# Any info on Panasonic bikes?



## team_sheepshead

I recently sold my Frankenbike commuter rig for more than I ever thought I could get, so I'm in the market again. I've got my eye on this Panasonic DX2000. I did an RBR search, but found only one thread that mentions the DX2000. (Per Google, Panasonic now makes a sweet laser fax machine also called the DX2000.)

The serial # is 5L08082, so it would appear to be an Osaka-made frame from 1980. According to the owner, it's got Shimano Light Action components. Also:
Sakae "Custom" bars and stem
Sugino VP cranks
Araya 27" rims
Selle Italia Anatomic saddle

The bike is in excellent condition.

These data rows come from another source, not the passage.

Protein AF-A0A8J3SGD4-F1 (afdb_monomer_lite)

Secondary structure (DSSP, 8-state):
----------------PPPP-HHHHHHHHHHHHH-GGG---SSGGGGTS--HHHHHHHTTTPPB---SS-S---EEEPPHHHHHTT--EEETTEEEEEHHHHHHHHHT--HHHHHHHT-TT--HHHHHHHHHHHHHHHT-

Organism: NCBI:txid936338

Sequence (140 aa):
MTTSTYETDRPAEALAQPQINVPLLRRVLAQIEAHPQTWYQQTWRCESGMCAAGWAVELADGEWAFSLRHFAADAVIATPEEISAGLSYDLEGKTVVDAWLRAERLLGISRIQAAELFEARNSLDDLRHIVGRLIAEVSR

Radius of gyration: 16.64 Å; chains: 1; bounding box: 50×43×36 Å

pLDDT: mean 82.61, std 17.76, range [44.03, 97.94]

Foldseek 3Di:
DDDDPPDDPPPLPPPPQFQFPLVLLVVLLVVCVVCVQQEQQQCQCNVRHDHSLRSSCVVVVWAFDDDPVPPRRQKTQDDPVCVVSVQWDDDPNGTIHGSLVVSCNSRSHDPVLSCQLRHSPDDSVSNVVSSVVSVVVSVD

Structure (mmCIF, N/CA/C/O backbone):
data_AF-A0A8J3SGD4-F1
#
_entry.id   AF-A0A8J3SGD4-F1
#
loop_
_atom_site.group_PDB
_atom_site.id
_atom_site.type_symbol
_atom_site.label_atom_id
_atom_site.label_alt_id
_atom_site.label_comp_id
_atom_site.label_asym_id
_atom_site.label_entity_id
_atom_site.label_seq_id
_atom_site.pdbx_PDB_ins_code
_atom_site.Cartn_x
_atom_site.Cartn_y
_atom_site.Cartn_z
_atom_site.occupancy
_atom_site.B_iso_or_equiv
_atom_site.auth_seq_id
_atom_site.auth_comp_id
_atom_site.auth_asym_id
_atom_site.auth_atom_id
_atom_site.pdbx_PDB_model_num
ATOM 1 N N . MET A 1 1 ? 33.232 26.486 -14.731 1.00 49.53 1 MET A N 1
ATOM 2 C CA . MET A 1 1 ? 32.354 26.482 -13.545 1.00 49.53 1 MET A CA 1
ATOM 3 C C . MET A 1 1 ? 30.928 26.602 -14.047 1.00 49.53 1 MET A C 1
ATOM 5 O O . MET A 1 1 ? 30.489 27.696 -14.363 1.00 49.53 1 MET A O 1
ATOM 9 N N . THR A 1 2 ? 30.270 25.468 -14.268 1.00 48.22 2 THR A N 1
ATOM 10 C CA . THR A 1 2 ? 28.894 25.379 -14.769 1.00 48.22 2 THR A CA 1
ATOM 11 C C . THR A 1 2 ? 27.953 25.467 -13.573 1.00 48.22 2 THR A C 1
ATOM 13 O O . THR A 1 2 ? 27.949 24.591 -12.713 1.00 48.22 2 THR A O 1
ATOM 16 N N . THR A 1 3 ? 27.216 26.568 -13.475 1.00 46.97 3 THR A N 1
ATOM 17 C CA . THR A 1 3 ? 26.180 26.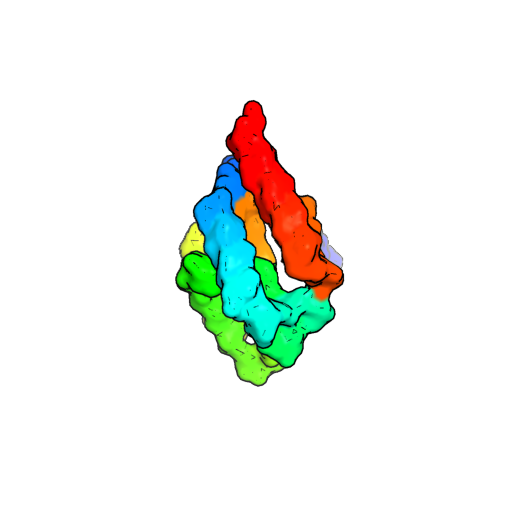792 -12.467 1.00 46.97 3 THR A CA 1
ATOM 18 C C . THR A 1 3 ? 25.021 25.829 -12.696 1.00 46.97 3 THR A C 1
ATOM 20 O O . THR A 1 3 ? 24.352 25.880 -13.724 1.00 46.97 3 THR A O 1
ATOM 23 N N . SER A 1 4 ? 24.827 24.938 -11.727 1.00 50.41 4 SER A N 1
ATOM 24 C CA . SER A 1 4 ? 23.711 24.005 -11.621 1.00 50.41 4 SER A CA 1
ATOM 25 C C . SER A 1 4 ? 22.439 24.769 -11.253 1.00 50.41 4 SER A C 1
ATOM 27 O O . SER A 1 4 ? 22.271 25.173 -10.105 1.00 50.41 4 SER A O 1
ATOM 29 N N . THR A 1 5 ? 21.543 24.969 -12.212 1.00 46.50 5 THR A N 1
ATOM 30 C CA . THR A 1 5 ? 20.184 25.462 -11.966 1.00 46.50 5 THR A CA 1
ATOM 31 C C . THR A 1 5 ? 19.300 24.277 -11.579 1.00 46.50 5 THR A C 1
ATOM 33 O O . THR A 1 5 ? 18.675 23.654 -12.434 1.00 46.50 5 THR A O 1
ATOM 36 N N . TYR A 1 6 ? 19.269 23.928 -10.288 1.00 46.16 6 TYR A N 1
ATOM 37 C CA . TYR A 1 6 ? 18.169 23.129 -9.734 1.00 46.16 6 TYR A CA 1
ATOM 38 C C . TYR A 1 6 ? 16.954 24.045 -9.596 1.00 46.16 6 TYR A C 1
ATOM 40 O O . TYR A 1 6 ? 16.651 24.569 -8.529 1.00 46.16 6 TYR A O 1
ATOM 48 N N . GLU A 1 7 ? 16.320 24.299 -10.732 1.00 57.47 7 GLU A N 1
ATOM 49 C CA . GLU A 1 7 ? 15.089 25.057 -10.852 1.00 57.47 7 GLU A CA 1
ATOM 50 C C . GLU A 1 7 ? 13.942 24.053 -10.965 1.00 57.47 7 GLU A C 1
ATOM 52 O O . GLU A 1 7 ? 13.616 23.571 -12.045 1.00 57.47 7 GLU A O 1
ATOM 57 N N . THR A 1 8 ? 13.349 23.706 -9.825 1.00 51.16 8 THR A N 1
ATOM 58 C CA . THR A 1 8 ? 12.010 23.104 -9.775 1.00 51.16 8 THR A CA 1
ATOM 59 C C . THR A 1 8 ? 11.261 23.630 -8.556 1.00 51.16 8 THR A C 1
ATOM 61 O O . THR A 1 8 ? 10.836 22.873 -7.691 1.00 51.16 8 THR A O 1
ATOM 64 N N . ASP A 1 9 ? 11.040 24.946 -8.539 1.00 45.78 9 ASP A N 1
ATOM 65 C CA . ASP A 1 9 ? 9.854 25.559 -7.925 1.00 45.78 9 ASP A CA 1
ATOM 66 C C . ASP A 1 9 ? 8.639 25.267 -8.826 1.00 45.78 9 ASP A C 1
ATOM 68 O O . ASP A 1 9 ? 7.999 26.157 -9.388 1.00 45.78 9 ASP A O 1
ATOM 72 N N . ARG A 1 10 ? 8.336 23.981 -9.044 1.00 50.06 10 ARG A N 1
ATOM 73 C CA . ARG A 1 10 ? 7.040 23.609 -9.607 1.00 50.06 10 ARG A CA 1
ATOM 74 C C . ARG A 1 10 ? 6.080 23.658 -8.417 1.00 50.06 10 ARG A C 1
ATOM 76 O O . ARG A 1 10 ? 6.266 22.852 -7.503 1.00 50.06 10 ARG A O 1
ATOM 83 N N . PRO A 1 11 ? 5.114 24.597 -8.360 1.00 44.03 11 PRO A N 1
ATOM 84 C CA . PRO A 1 11 ? 4.135 24.589 -7.287 1.00 44.03 11 PRO A CA 1
ATOM 85 C C . PRO A 1 11 ? 3.491 23.210 -7.311 1.00 44.03 11 PRO A C 1
ATOM 87 O O . PRO A 1 11 ? 2.993 22.783 -8.354 1.00 44.03 11 PRO A O 1
ATOM 90 N N . ALA A 1 12 ? 3.596 22.486 -6.197 1.00 52.53 12 ALA A N 1
ATOM 91 C CA . ALA A 1 12 ? 2.852 21.261 -5.996 1.00 52.53 12 ALA A CA 1
ATOM 92 C C . ALA A 1 12 ? 1.382 21.658 -6.107 1.00 52.53 12 ALA A C 1
ATOM 94 O O . ALA A 1 12 ? 0.801 22.190 -5.162 1.00 52.53 12 ALA A O 1
ATOM 95 N N . GLU A 1 13 ? 0.822 21.502 -7.305 1.00 50.09 13 GLU A N 1
ATOM 96 C CA . GLU A 1 13 ? -0.607 21.533 -7.534 1.00 50.09 13 GLU A CA 1
ATOM 97 C C . GLU A 1 13 ? -1.145 20.520 -6.537 1.00 50.09 13 GLU A C 1
ATOM 99 O O . GLU A 1 13 ? -0.841 19.328 -6.629 1.00 50.09 13 GLU A O 1
ATOM 104 N N . ALA A 1 14 ? -1.753 21.032 -5.467 1.00 49.09 14 ALA A N 1
ATOM 105 C CA . ALA A 1 14 ? -2.151 20.231 -4.333 1.00 49.09 14 ALA A CA 1
ATOM 106 C C . ALA A 1 14 ? -3.195 19.256 -4.857 1.00 49.09 14 ALA A C 1
ATOM 108 O O . ALA A 1 14 ? -4.365 19.612 -4.998 1.00 49.09 14 ALA A O 1
ATOM 109 N N . LEU A 1 15 ? -2.750 18.047 -5.213 1.00 56.22 15 LEU A N 1
ATOM 110 C CA . LEU A 1 15 ? -3.630 16.932 -5.497 1.00 56.22 15 LEU A CA 1
ATOM 111 C C . LEU A 1 15 ? -4.601 16.908 -4.323 1.00 56.22 15 LEU A C 1
ATOM 113 O O . LEU A 1 15 ? -4.162 16.840 -3.170 1.00 56.22 15 LEU A O 1
ATOM 117 N N . ALA A 1 16 ? -5.889 17.107 -4.620 1.00 57.59 16 ALA A N 1
ATOM 118 C CA . ALA A 1 16 ? -6.936 17.146 -3.612 1.00 57.59 16 ALA A CA 1
ATOM 119 C C . ALA A 1 16 ? -6.687 15.999 -2.636 1.00 57.59 16 ALA A C 1
ATOM 121 O O . ALA A 1 16 ? -6.438 14.879 -3.091 1.00 57.59 16 ALA A O 1
ATOM 122 N N . GLN A 1 17 ? -6.666 16.292 -1.328 1.00 56.75 17 GLN A N 1
ATOM 123 C CA . GLN A 1 17 ? -6.342 15.257 -0.354 1.00 56.75 17 GLN A CA 1
ATOM 124 C C . GLN A 1 17 ? -7.294 14.087 -0.587 1.00 56.75 17 GLN A C 1
ATOM 126 O O . GLN A 1 17 ? -8.513 14.286 -0.526 1.00 56.75 17 GLN A O 1
ATOM 131 N N . PRO A 1 18 ? -6.764 12.912 -0.955 1.00 69.81 18 PRO A N 1
ATOM 132 C CA . PRO A 1 18 ? -7.616 11.812 -1.339 1.00 69.81 18 PRO A CA 1
ATOM 133 C C . PRO A 1 18 ? -8.459 11.438 -0.122 1.00 69.81 18 PRO A C 1
ATOM 135 O O . PRO A 1 18 ? -7.949 11.306 0.987 1.00 69.81 18 PRO A O 1
ATOM 138 N N . GLN A 1 19 ? -9.771 11.330 -0.320 1.00 88.88 19 GLN A N 1
ATOM 139 C CA . GLN A 1 19 ? -10.664 10.828 0.713 1.00 88.88 19 GLN A CA 1
ATOM 140 C C . GLN A 1 19 ? -10.223 9.405 1.074 1.00 88.88 19 GLN A C 1
ATOM 142 O O . GLN A 1 19 ? -10.035 8.581 0.176 1.00 88.88 19 GLN A O 1
ATOM 147 N N . ILE A 1 20 ? -10.080 9.117 2.372 1.00 95.88 20 ILE A N 1
ATOM 148 C CA . ILE A 1 20 ? -9.671 7.793 2.855 1.00 95.88 20 ILE A CA 1
ATOM 149 C C . ILE A 1 20 ? -10.562 6.714 2.229 1.00 95.88 20 ILE A C 1
ATOM 151 O O . ILE A 1 20 ? -11.787 6.698 2.392 1.00 95.88 20 ILE A O 1
ATOM 155 N N . ASN A 1 21 ? -9.927 5.771 1.539 1.00 96.19 21 ASN A N 1
ATOM 156 C CA . ASN A 1 21 ? -10.566 4.647 0.876 1.00 96.19 21 ASN A CA 1
ATOM 157 C C . ASN A 1 21 ? -10.882 3.547 1.898 1.00 96.19 21 ASN A C 1
ATOM 159 O O . ASN A 1 21 ? -10.203 2.520 1.998 1.00 96.19 21 ASN A O 1
ATOM 163 N N . VAL A 1 22 ? -11.936 3.780 2.684 1.00 96.56 22 VAL A N 1
ATOM 164 C CA . VAL A 1 22 ? -12.413 2.855 3.724 1.00 96.56 22 VAL A CA 1
ATOM 165 C C . VAL A 1 22 ? -12.648 1.432 3.191 1.00 96.56 22 VAL A C 1
ATOM 167 O O . VAL A 1 22 ? -12.231 0.489 3.870 1.00 96.56 22 VAL A O 1
ATOM 170 N N . PRO A 1 23 ? -13.268 1.216 2.009 1.00 97.31 23 PRO A N 1
ATOM 171 C CA . PRO A 1 23 ? -13.418 -0.129 1.458 1.00 97.31 23 PRO A CA 1
ATOM 172 C C . PRO A 1 23 ? -12.085 -0.859 1.260 1.00 97.31 23 PRO A C 1
ATOM 174 O O . PRO A 1 23 ? -11.970 -2.019 1.660 1.00 97.31 23 PRO A O 1
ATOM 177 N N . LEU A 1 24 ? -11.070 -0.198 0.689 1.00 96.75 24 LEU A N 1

Just one scratch on the top tube. The owner claims it has been ridden 200 miles, and it appears to be true. Any thoughts on the value? I've seen these frames on eBay in the $60-70 range, and I saw a "Want It Now" add willing to pay $100. Thanks in advance.


----------



## team_sheepshead

*Pics of Panasonic*

Some photos.


----------



## team_sheepshead

*More pics*

More pics.


----------



## slowmo1

Jump on it, if the price and size are right!!!! That Tange tubeset rides nice, and that bike looks SWEEEET!


----------



## team_sheepshead

*The whole shebang*

Here's the bike...


----------



## team_sheepshead

Thanks for your reply. The size is perfect for me. The guy is asking $200, which seems a little high. Emotionally, I think it is worth $200 considering all the value-added factors, but $200 seems more than market rate right now. Hmm...


----------



## Reynolds531

*My son has a DX 2000*



team_sheepshead said:


> I recently sold my Frankenbike commuter rig for more than I ever thought I could get, so I'm in the market again. I've got my eye on this Panasonic DX2000. I did an RBR search, but found only one thread that mentions the DX2000. (Per Google, Panasonic now makes a sweet laser fax machine also called the DX2000.)
> 
> The serial # is 5L08082, so it would appear to be an Osaka-made frame from 1980. According to the owner, it's got Shimano Light Action components. Also:
> Sakae "Custom" bars and stem
> Sugino VP cranks
> Araya 27" rims
> Selle Italia Anatomic saddle
> 
> The bike is in excellent condition. Just one scratch on the top tube. The owner claims it has been ridden 200 miles, and it appears to be true. Any thoughts on the value? I've seen these frames on eBay in the $60-70 range, and I saw a "Want It Now" add willing to pay $100. Thanks in advance.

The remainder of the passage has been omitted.